### DATASET CONTENT

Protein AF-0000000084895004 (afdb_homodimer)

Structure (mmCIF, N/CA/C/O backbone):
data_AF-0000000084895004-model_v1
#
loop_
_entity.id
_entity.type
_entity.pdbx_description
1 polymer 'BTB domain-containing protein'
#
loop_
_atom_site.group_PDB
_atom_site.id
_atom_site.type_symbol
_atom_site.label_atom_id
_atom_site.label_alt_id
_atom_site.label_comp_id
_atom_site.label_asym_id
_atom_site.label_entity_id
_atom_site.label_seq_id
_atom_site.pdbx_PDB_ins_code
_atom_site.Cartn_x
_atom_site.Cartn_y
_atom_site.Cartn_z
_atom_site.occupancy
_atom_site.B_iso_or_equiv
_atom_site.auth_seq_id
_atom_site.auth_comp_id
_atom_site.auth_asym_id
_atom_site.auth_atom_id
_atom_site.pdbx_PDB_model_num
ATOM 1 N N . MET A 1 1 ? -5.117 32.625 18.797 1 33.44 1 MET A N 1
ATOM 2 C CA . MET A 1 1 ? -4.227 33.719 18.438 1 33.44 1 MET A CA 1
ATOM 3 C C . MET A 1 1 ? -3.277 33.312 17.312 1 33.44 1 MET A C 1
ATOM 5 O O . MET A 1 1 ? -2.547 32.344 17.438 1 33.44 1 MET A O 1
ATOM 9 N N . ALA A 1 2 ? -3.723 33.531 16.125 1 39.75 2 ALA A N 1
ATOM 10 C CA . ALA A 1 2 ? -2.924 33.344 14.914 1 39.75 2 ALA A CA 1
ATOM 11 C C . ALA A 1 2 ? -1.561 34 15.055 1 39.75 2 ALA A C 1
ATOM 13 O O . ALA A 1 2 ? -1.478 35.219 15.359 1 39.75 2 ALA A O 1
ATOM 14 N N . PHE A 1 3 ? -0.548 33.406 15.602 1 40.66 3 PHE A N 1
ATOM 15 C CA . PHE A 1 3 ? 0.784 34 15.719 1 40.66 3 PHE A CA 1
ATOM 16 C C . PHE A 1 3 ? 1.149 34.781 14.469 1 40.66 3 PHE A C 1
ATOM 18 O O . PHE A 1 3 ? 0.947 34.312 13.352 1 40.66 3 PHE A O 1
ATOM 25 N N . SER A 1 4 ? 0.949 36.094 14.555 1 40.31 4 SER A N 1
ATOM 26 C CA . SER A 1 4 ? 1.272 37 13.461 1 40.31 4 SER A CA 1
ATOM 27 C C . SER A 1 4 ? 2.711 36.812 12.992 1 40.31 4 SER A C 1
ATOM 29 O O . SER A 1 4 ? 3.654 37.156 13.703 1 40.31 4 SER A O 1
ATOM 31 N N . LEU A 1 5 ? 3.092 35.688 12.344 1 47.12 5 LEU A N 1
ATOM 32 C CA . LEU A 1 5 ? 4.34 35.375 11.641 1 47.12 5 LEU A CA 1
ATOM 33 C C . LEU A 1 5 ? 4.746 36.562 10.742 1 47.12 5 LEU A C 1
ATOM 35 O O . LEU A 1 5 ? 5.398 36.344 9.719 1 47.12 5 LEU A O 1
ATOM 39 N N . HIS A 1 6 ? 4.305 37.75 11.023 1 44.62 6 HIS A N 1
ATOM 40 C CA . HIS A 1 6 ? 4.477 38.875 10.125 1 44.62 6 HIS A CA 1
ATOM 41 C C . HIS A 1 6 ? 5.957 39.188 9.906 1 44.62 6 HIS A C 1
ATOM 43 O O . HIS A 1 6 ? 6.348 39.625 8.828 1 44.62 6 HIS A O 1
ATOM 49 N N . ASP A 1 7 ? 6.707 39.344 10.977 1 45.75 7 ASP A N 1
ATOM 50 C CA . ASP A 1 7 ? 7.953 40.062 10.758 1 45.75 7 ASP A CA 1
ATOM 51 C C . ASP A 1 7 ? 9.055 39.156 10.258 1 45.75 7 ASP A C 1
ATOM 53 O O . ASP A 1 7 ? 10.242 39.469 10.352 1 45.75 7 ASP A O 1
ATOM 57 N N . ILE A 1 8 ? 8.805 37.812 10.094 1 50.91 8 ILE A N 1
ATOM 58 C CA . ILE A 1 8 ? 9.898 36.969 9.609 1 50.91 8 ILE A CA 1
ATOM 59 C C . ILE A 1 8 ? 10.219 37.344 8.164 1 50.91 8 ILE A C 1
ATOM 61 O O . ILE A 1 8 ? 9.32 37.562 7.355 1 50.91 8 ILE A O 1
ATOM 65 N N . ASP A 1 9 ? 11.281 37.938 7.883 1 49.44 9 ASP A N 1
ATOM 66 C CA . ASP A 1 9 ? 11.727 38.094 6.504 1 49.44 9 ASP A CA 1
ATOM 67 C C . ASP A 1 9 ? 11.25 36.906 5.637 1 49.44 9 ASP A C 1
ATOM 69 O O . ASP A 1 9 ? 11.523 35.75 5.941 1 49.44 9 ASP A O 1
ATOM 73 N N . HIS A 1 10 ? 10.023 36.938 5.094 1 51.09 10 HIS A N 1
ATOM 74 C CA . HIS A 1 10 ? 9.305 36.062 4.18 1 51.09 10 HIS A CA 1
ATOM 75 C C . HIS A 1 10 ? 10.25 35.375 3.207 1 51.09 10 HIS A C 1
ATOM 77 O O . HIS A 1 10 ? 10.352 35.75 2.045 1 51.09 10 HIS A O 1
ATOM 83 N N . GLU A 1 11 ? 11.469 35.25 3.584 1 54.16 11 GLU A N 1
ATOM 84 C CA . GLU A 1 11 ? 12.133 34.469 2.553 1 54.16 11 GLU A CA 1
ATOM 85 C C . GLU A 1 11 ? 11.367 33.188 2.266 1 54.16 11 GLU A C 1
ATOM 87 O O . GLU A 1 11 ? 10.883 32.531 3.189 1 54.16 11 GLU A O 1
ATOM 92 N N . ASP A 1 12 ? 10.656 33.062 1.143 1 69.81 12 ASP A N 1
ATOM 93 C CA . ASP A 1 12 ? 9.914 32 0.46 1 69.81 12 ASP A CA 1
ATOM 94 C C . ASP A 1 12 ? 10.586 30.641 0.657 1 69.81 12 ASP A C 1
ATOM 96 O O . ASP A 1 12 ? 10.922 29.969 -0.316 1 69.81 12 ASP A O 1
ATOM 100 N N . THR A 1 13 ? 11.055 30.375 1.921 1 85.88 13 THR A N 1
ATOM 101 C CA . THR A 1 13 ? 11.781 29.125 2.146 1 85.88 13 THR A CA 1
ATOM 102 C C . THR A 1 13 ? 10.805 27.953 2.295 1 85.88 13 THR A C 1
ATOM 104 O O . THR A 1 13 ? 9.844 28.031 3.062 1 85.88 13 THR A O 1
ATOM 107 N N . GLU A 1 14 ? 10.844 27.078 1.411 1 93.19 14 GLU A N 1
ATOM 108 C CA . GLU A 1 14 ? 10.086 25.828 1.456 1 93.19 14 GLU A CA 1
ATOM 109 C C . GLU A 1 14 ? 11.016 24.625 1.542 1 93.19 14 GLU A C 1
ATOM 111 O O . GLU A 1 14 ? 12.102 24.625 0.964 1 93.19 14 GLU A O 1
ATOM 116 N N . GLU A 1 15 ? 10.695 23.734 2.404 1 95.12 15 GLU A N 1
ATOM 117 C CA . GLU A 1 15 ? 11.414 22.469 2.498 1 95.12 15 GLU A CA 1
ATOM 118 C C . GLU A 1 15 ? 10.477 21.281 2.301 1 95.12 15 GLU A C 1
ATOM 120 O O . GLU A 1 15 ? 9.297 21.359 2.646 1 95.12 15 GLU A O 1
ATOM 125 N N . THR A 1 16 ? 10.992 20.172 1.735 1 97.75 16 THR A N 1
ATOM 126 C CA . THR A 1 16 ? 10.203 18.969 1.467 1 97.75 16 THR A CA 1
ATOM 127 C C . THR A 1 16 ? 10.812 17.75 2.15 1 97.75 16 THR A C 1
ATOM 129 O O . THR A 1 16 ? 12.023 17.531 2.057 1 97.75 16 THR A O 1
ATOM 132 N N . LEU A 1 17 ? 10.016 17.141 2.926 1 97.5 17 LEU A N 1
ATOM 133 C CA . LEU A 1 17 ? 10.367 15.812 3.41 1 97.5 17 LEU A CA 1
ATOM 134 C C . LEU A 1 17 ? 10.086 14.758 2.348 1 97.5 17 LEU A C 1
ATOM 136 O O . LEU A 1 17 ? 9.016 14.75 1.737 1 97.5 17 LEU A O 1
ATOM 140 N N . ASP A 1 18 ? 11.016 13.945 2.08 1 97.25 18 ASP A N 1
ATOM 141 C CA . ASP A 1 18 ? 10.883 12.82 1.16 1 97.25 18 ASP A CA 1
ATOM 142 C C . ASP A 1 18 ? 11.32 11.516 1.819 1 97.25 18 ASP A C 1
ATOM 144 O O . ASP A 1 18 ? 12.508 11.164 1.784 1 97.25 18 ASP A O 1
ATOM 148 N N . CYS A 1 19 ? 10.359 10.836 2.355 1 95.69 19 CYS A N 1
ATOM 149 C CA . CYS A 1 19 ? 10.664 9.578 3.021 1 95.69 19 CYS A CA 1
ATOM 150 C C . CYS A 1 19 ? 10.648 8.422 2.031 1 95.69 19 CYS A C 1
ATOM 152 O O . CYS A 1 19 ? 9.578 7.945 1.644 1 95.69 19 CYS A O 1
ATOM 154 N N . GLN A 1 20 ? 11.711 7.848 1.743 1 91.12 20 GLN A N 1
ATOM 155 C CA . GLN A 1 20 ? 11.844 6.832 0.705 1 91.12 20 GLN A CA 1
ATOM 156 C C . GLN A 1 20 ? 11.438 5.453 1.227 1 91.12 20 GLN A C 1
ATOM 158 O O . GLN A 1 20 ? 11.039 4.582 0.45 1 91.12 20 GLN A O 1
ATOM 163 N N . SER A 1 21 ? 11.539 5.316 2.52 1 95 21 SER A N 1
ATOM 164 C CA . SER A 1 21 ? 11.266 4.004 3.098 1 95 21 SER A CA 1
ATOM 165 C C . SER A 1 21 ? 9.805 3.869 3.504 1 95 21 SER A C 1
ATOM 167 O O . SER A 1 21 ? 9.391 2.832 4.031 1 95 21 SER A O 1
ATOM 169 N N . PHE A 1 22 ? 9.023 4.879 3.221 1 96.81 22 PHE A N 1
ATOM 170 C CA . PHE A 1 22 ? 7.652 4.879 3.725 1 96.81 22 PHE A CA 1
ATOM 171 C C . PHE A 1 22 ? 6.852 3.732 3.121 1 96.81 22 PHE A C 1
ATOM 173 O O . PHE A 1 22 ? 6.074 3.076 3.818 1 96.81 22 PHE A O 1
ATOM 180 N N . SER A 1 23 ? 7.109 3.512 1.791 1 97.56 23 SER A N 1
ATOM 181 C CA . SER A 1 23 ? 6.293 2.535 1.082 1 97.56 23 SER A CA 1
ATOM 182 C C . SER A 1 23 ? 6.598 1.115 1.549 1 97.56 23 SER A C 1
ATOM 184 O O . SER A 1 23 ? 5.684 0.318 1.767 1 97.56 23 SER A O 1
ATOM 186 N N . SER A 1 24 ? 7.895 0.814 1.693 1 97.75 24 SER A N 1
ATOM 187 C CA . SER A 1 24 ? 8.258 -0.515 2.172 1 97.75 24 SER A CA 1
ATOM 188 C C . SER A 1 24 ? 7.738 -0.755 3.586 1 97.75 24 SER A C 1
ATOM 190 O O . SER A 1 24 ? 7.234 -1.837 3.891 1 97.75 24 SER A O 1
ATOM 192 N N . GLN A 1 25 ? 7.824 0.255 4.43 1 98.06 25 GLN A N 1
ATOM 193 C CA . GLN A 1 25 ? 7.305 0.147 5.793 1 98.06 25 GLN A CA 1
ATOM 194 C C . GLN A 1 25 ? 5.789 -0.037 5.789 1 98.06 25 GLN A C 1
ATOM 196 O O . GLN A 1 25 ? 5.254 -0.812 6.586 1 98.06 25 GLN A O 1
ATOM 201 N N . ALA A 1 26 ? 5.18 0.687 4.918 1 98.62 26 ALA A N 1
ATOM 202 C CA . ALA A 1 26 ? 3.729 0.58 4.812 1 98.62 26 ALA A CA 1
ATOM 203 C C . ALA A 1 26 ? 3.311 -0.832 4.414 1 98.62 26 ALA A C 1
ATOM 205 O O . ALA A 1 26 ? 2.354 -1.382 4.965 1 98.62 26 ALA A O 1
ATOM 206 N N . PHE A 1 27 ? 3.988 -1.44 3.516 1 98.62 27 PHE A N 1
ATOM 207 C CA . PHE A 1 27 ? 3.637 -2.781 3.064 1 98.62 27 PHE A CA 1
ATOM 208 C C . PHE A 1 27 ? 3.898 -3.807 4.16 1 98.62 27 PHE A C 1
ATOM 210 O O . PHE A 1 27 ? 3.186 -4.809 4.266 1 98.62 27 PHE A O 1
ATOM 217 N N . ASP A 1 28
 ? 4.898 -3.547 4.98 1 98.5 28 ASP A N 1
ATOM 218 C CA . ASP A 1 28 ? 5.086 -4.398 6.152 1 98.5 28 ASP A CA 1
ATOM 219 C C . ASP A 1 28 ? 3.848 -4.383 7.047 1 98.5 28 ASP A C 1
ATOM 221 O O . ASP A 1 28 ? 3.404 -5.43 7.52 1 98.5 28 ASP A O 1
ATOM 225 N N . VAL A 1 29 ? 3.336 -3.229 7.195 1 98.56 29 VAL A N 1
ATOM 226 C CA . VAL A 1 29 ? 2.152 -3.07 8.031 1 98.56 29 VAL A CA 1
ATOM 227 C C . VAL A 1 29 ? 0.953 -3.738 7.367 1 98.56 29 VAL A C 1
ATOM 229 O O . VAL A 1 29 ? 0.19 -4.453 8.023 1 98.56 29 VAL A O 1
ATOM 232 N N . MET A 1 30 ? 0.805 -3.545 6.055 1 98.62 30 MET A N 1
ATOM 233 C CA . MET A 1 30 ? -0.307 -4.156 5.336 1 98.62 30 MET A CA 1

### TASK ITEM
Begin with the first line of the records and reproduce each line as is, ending with the line that holds "ATOM 9 N N .".

### SOLVED EXERCISE
Protein AF-0000000084895004 (afdb_homodimer)

Structure (mmCIF, N/CA/C/O backbone):
data_AF-0000000084895004-model_v1
#
loop_
_entity.id
_entity.type
_entity.pdbx_description
1 polymer 'BTB domain-containing protein'
#
loop_
_atom_site.group_PDB
_atom_site.id
_atom_site.type_symbol
_atom_site.label_atom_id
_atom_site.label_alt_id
_atom_site.label_comp_id
_atom_site.label_asym_id
_atom_site.label_entity_id
_atom_site.label_seq_id
_atom_site.pdbx_PDB_ins_code
_atom_site.Cartn_x
_atom_site.Cartn_y
_atom_site.Cartn_z
_atom_site.occupancy
_atom_site.B_iso_or_equiv
_atom_site.auth_seq_id
_atom_site.auth_comp_id
_atom_site.auth_asym_id
_atom_site.auth_atom_id
_atom_site.pdbx_PDB_model_num
ATOM 1 N N . MET A 1 1 ? -5.117 32.625 18.797 1 33.44 1 MET A N 1
ATOM 2 C CA . MET A 1 1 ? -4.227 33.719 18.438 1 33.44 1 MET A CA 1
ATOM 3 C C . MET A 1 1 ? -3.277 33.312 17.312 1 33.44 1 MET A C 1
ATOM 5 O O . MET A 1 1 ? -2.547 32.344 17.438 1 33.44 1 MET A O 1
ATOM 9 N N . ALA A 1 2 ? -3.723 33.531 16.125 1 39.75 2 ALA A N 1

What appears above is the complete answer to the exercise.